(1045-B) FRET utility score to prioritise high-quality hit equity in High Throughput Screening

Abstract: Time-resolved Förster resonance energy transfer (TR-FRET) is one of the most common detection technologies used in high-throughput screening to analyze molecular binding events or interactions for a wide range of target classes. Most commonly the ratio of acceptor to donor fluorescence is used to guard against fluorescence interference from compounds which equally affect both channels and interfere with the FRET signal. Although FRET artefacts are touted as relatively rare, in untargeted high-throughput screening campaigns where expected true hit rates are 0.1-0.5%, more than half of the actives in primary screens can be made up of artefacts.

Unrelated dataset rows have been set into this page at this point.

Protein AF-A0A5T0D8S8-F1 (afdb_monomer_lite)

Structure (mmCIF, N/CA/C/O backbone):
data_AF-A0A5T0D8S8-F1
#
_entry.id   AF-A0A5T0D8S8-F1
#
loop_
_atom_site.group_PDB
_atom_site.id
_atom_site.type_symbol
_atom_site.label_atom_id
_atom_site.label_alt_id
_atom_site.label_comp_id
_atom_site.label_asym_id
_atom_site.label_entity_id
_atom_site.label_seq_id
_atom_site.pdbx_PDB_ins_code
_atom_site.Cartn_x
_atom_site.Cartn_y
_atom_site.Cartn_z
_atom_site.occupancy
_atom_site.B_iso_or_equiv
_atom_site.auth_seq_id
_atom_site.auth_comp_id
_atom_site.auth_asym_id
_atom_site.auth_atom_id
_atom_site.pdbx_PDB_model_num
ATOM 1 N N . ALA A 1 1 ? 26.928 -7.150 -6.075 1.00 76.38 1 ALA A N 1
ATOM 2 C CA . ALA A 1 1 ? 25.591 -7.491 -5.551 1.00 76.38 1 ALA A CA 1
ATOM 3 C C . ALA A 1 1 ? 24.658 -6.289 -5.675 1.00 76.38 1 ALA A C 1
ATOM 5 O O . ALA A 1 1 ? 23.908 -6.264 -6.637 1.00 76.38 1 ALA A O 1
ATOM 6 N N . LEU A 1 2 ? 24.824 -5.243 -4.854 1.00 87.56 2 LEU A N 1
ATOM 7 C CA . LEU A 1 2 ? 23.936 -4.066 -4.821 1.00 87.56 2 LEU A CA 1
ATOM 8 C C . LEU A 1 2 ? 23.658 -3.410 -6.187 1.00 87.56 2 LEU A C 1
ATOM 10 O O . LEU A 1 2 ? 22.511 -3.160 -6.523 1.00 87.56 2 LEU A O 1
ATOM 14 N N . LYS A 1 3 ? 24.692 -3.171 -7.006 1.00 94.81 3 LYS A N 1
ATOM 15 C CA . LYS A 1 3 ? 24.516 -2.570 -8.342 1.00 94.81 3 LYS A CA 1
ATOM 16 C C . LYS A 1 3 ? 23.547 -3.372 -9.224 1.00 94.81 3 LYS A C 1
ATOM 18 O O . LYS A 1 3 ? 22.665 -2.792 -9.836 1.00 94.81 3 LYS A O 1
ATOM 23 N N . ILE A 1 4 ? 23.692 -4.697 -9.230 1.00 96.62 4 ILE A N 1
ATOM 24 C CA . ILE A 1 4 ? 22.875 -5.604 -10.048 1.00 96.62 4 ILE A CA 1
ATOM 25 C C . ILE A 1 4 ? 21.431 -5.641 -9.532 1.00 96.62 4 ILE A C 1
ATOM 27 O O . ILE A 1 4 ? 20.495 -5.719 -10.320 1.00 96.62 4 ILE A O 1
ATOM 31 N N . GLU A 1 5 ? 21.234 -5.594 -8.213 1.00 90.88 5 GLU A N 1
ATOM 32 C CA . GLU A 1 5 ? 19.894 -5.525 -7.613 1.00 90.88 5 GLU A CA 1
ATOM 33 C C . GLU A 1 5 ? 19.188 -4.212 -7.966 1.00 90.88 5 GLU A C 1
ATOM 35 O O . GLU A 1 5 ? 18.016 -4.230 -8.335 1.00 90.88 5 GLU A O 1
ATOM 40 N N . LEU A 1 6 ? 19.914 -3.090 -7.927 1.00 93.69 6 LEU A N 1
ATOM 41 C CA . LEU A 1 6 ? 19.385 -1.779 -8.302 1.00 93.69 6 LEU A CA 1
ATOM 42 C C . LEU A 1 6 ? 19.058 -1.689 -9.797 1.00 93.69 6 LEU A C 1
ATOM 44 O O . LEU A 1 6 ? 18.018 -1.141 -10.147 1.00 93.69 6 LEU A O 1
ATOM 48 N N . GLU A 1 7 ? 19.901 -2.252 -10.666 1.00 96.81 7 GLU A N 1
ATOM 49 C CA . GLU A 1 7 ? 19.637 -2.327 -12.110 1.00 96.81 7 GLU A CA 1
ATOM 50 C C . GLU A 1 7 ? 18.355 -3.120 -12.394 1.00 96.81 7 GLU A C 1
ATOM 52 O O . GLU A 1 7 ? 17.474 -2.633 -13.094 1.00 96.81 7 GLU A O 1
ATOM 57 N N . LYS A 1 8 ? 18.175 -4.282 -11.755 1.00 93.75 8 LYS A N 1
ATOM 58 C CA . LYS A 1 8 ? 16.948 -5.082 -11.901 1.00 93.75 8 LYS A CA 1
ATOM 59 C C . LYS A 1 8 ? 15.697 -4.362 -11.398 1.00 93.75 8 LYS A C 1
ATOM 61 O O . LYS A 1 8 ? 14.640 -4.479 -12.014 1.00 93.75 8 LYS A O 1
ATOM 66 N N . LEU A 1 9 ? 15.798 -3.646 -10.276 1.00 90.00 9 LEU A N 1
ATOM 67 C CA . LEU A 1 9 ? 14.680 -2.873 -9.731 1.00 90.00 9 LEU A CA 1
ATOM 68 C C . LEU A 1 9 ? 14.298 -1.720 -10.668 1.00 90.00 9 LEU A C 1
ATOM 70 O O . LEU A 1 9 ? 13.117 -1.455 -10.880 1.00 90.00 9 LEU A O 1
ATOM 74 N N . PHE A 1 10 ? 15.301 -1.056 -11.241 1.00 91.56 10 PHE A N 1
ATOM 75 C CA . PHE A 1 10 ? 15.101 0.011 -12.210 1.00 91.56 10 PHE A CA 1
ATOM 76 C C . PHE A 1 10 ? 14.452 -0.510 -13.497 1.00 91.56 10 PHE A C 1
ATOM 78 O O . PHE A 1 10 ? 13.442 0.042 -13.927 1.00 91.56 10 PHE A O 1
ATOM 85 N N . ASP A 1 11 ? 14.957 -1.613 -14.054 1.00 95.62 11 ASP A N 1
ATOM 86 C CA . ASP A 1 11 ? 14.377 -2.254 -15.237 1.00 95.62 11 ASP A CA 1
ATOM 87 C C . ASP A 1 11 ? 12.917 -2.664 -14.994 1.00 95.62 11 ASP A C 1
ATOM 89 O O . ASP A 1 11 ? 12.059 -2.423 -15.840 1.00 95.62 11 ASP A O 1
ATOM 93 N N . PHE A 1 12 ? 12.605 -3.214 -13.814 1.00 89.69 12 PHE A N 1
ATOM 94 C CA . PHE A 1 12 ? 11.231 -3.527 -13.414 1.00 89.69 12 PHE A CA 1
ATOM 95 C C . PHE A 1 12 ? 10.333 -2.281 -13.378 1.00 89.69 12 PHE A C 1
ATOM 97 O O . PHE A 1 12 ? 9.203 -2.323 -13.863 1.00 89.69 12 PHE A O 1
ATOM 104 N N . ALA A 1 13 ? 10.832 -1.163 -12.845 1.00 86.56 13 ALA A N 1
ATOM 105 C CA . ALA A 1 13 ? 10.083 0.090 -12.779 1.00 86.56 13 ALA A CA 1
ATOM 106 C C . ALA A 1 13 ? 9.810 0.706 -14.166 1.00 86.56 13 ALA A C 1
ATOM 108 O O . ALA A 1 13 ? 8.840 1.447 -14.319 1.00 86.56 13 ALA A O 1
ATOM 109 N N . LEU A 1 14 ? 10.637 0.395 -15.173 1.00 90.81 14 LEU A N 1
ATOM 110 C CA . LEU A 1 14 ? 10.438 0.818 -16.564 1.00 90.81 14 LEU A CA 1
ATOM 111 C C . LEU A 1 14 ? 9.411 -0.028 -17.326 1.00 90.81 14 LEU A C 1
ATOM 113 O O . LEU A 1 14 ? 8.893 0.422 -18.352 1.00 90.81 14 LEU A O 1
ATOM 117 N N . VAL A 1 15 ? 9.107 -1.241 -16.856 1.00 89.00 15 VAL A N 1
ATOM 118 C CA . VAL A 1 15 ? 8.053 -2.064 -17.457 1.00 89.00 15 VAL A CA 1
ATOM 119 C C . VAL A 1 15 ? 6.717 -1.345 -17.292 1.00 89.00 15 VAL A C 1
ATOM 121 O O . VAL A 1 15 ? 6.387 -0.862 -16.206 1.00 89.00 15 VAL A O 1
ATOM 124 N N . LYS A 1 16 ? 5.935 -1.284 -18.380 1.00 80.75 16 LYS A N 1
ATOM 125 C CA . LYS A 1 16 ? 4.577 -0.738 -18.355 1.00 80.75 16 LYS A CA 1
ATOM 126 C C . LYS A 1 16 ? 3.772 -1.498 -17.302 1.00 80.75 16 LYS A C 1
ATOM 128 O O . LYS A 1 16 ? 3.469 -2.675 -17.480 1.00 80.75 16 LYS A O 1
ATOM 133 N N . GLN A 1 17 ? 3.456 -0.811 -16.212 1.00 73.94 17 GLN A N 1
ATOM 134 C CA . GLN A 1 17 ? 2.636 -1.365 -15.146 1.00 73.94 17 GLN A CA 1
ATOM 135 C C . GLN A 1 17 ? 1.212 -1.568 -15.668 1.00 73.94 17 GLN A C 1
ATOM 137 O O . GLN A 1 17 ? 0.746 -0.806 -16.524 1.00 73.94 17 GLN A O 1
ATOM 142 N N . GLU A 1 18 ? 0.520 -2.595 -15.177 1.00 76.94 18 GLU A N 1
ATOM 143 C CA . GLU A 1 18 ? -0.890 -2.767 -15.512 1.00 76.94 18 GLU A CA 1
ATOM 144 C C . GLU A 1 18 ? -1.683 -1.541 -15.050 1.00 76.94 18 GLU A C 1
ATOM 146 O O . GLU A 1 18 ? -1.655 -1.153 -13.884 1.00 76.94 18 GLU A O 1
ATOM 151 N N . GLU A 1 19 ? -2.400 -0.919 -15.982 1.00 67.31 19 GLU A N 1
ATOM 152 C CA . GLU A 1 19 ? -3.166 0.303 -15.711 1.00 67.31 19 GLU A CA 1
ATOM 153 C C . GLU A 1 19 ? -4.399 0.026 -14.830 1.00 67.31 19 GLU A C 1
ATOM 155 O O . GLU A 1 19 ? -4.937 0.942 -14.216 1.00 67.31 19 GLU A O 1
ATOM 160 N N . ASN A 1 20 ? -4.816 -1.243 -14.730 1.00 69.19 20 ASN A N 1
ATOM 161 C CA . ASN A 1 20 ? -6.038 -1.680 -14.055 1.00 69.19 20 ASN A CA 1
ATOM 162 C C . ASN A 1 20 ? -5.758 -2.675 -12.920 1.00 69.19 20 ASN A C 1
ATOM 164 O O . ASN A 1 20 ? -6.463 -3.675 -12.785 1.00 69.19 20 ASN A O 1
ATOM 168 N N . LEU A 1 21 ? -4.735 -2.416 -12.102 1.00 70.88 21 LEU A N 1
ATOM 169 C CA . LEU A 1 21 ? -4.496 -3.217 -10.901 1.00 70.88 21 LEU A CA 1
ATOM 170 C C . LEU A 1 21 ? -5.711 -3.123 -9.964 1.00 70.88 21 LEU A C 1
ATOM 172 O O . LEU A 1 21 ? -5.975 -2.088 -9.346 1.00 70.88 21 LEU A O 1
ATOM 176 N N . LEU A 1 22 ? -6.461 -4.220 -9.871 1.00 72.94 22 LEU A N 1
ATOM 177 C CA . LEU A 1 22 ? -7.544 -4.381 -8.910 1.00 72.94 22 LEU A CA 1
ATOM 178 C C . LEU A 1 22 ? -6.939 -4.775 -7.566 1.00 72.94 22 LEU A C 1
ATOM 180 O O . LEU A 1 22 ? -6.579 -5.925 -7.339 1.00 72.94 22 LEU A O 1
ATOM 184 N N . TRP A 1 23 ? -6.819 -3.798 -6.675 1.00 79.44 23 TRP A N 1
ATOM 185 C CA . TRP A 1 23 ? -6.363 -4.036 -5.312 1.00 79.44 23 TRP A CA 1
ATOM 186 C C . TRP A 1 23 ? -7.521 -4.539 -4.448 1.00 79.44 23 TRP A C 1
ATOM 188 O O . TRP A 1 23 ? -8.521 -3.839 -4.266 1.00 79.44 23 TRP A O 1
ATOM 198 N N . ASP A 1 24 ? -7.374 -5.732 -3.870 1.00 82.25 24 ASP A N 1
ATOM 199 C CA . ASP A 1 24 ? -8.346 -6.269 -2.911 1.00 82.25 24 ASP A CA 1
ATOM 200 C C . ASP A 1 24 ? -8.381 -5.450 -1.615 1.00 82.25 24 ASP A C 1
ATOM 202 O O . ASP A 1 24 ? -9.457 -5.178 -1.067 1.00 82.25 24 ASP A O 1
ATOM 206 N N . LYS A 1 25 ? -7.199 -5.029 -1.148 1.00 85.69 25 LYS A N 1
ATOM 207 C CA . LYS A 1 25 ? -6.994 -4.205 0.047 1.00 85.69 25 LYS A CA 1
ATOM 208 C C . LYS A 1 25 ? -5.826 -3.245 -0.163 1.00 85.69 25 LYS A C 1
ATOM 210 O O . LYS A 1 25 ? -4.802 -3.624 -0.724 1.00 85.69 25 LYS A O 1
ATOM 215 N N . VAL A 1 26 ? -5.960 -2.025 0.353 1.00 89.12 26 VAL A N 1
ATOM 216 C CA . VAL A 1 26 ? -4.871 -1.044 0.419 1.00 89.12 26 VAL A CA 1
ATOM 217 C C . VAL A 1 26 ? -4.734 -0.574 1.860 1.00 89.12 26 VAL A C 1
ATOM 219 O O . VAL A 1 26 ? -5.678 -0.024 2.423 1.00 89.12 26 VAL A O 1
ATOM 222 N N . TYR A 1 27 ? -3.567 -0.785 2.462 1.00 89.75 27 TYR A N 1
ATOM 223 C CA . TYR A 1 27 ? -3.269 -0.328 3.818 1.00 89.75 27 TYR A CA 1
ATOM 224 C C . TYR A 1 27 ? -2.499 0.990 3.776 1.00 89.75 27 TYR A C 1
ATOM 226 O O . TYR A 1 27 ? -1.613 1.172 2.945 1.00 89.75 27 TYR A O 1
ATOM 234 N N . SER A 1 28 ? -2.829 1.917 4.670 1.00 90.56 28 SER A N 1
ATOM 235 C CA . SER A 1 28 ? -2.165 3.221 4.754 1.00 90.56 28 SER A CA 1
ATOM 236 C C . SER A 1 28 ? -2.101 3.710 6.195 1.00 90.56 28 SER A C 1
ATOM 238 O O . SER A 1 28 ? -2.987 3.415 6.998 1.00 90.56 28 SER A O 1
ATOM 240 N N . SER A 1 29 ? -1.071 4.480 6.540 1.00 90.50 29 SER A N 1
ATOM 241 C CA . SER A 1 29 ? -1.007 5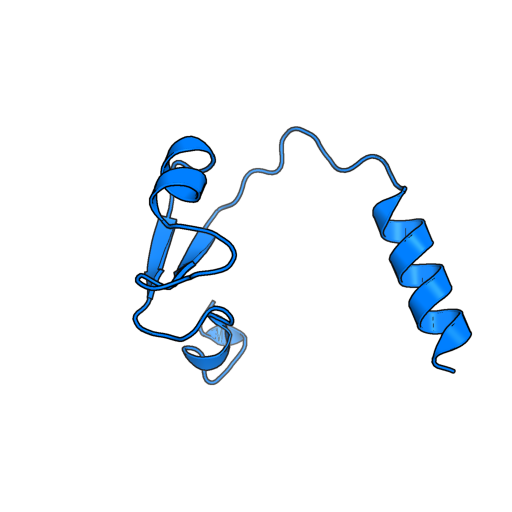.143 7.838 1.00 90.50 29 SER A CA 1
ATOM 242 C C . SER A 1 29 ? -1.934 6.360 7.903 1.00 90.50 29 SER A C 1
ATOM 244 O O . SER A 1 29 ? -2.014 7.177 6.987 1.00 90.50 29 SER A O 1
ATOM 246 N N . LYS A 1 30 ? -2.602 6.541 9.048 1.00 87.50 30 LYS A N 1
ATOM 247 C CA . LYS A 1 30 ? -3.396 7.749 9.338 1.00 87.50 30 LYS A CA 1
ATOM 248 C C . LYS A 1 30 ? -2.571 9.037 9.363 1.00 87.50 30 LYS A C 1
ATOM 250 O O . LYS A 1 30 ? -3.148 10.108 9.197 1.00 87.50 30 LYS A O 1
ATOM 255 N N . LYS A 1 31 ? -1.269 8.943 9.637 1.00 84.75 31 LYS A N 1
ATOM 256 C CA . LYS A 1 31 ? -0.358 10.084 9.817 1.00 84.75 31 LYS A CA 1
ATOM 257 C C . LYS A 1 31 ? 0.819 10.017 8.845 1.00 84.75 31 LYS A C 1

This means that many compounds are unnecessarily prioritised for downstream concentration-response testing in cascades, where they ultimately fail, wasting resources and slowing down hit discovery.

To overcome this limitation, we propose a simple utility score to rank the actives from TR-FRET screens based on how close they are to the genuine behaviour of a known non-artefactual positive control. The utility score combines the ratio and a tuneable penalty term based on the sample point distance from the vector connecting the medians of an untreated and a full response control. The score prioritises compounds which follow the expected spectral behaviour of genuine binders and can be calibrated based on orthogonal assays or prior knowledge.

We have employed the FRET utility scoring to prioritise actives in multiple high-throughput screening campaigns in AstraZeneca across a wide variety of targets. Our experience has shown that the score is especially useful in cases where the donor signal is low and donor fluorescence is large. Compounds prioritised based on best utility score had a much higher chance in confirming in downstream assays and were taken up for further development. In contrast, compounds deprioritised based on the FRET utility score, showed activity in artefact assays, failed to confirm in orthogonal techniques and did not progress further. The same approach can be used to prioritise other ratiometric measurements like fluorescence polarization (FP). To this end we would like to share our experience with the screening community to foster the wider adoption of the technique.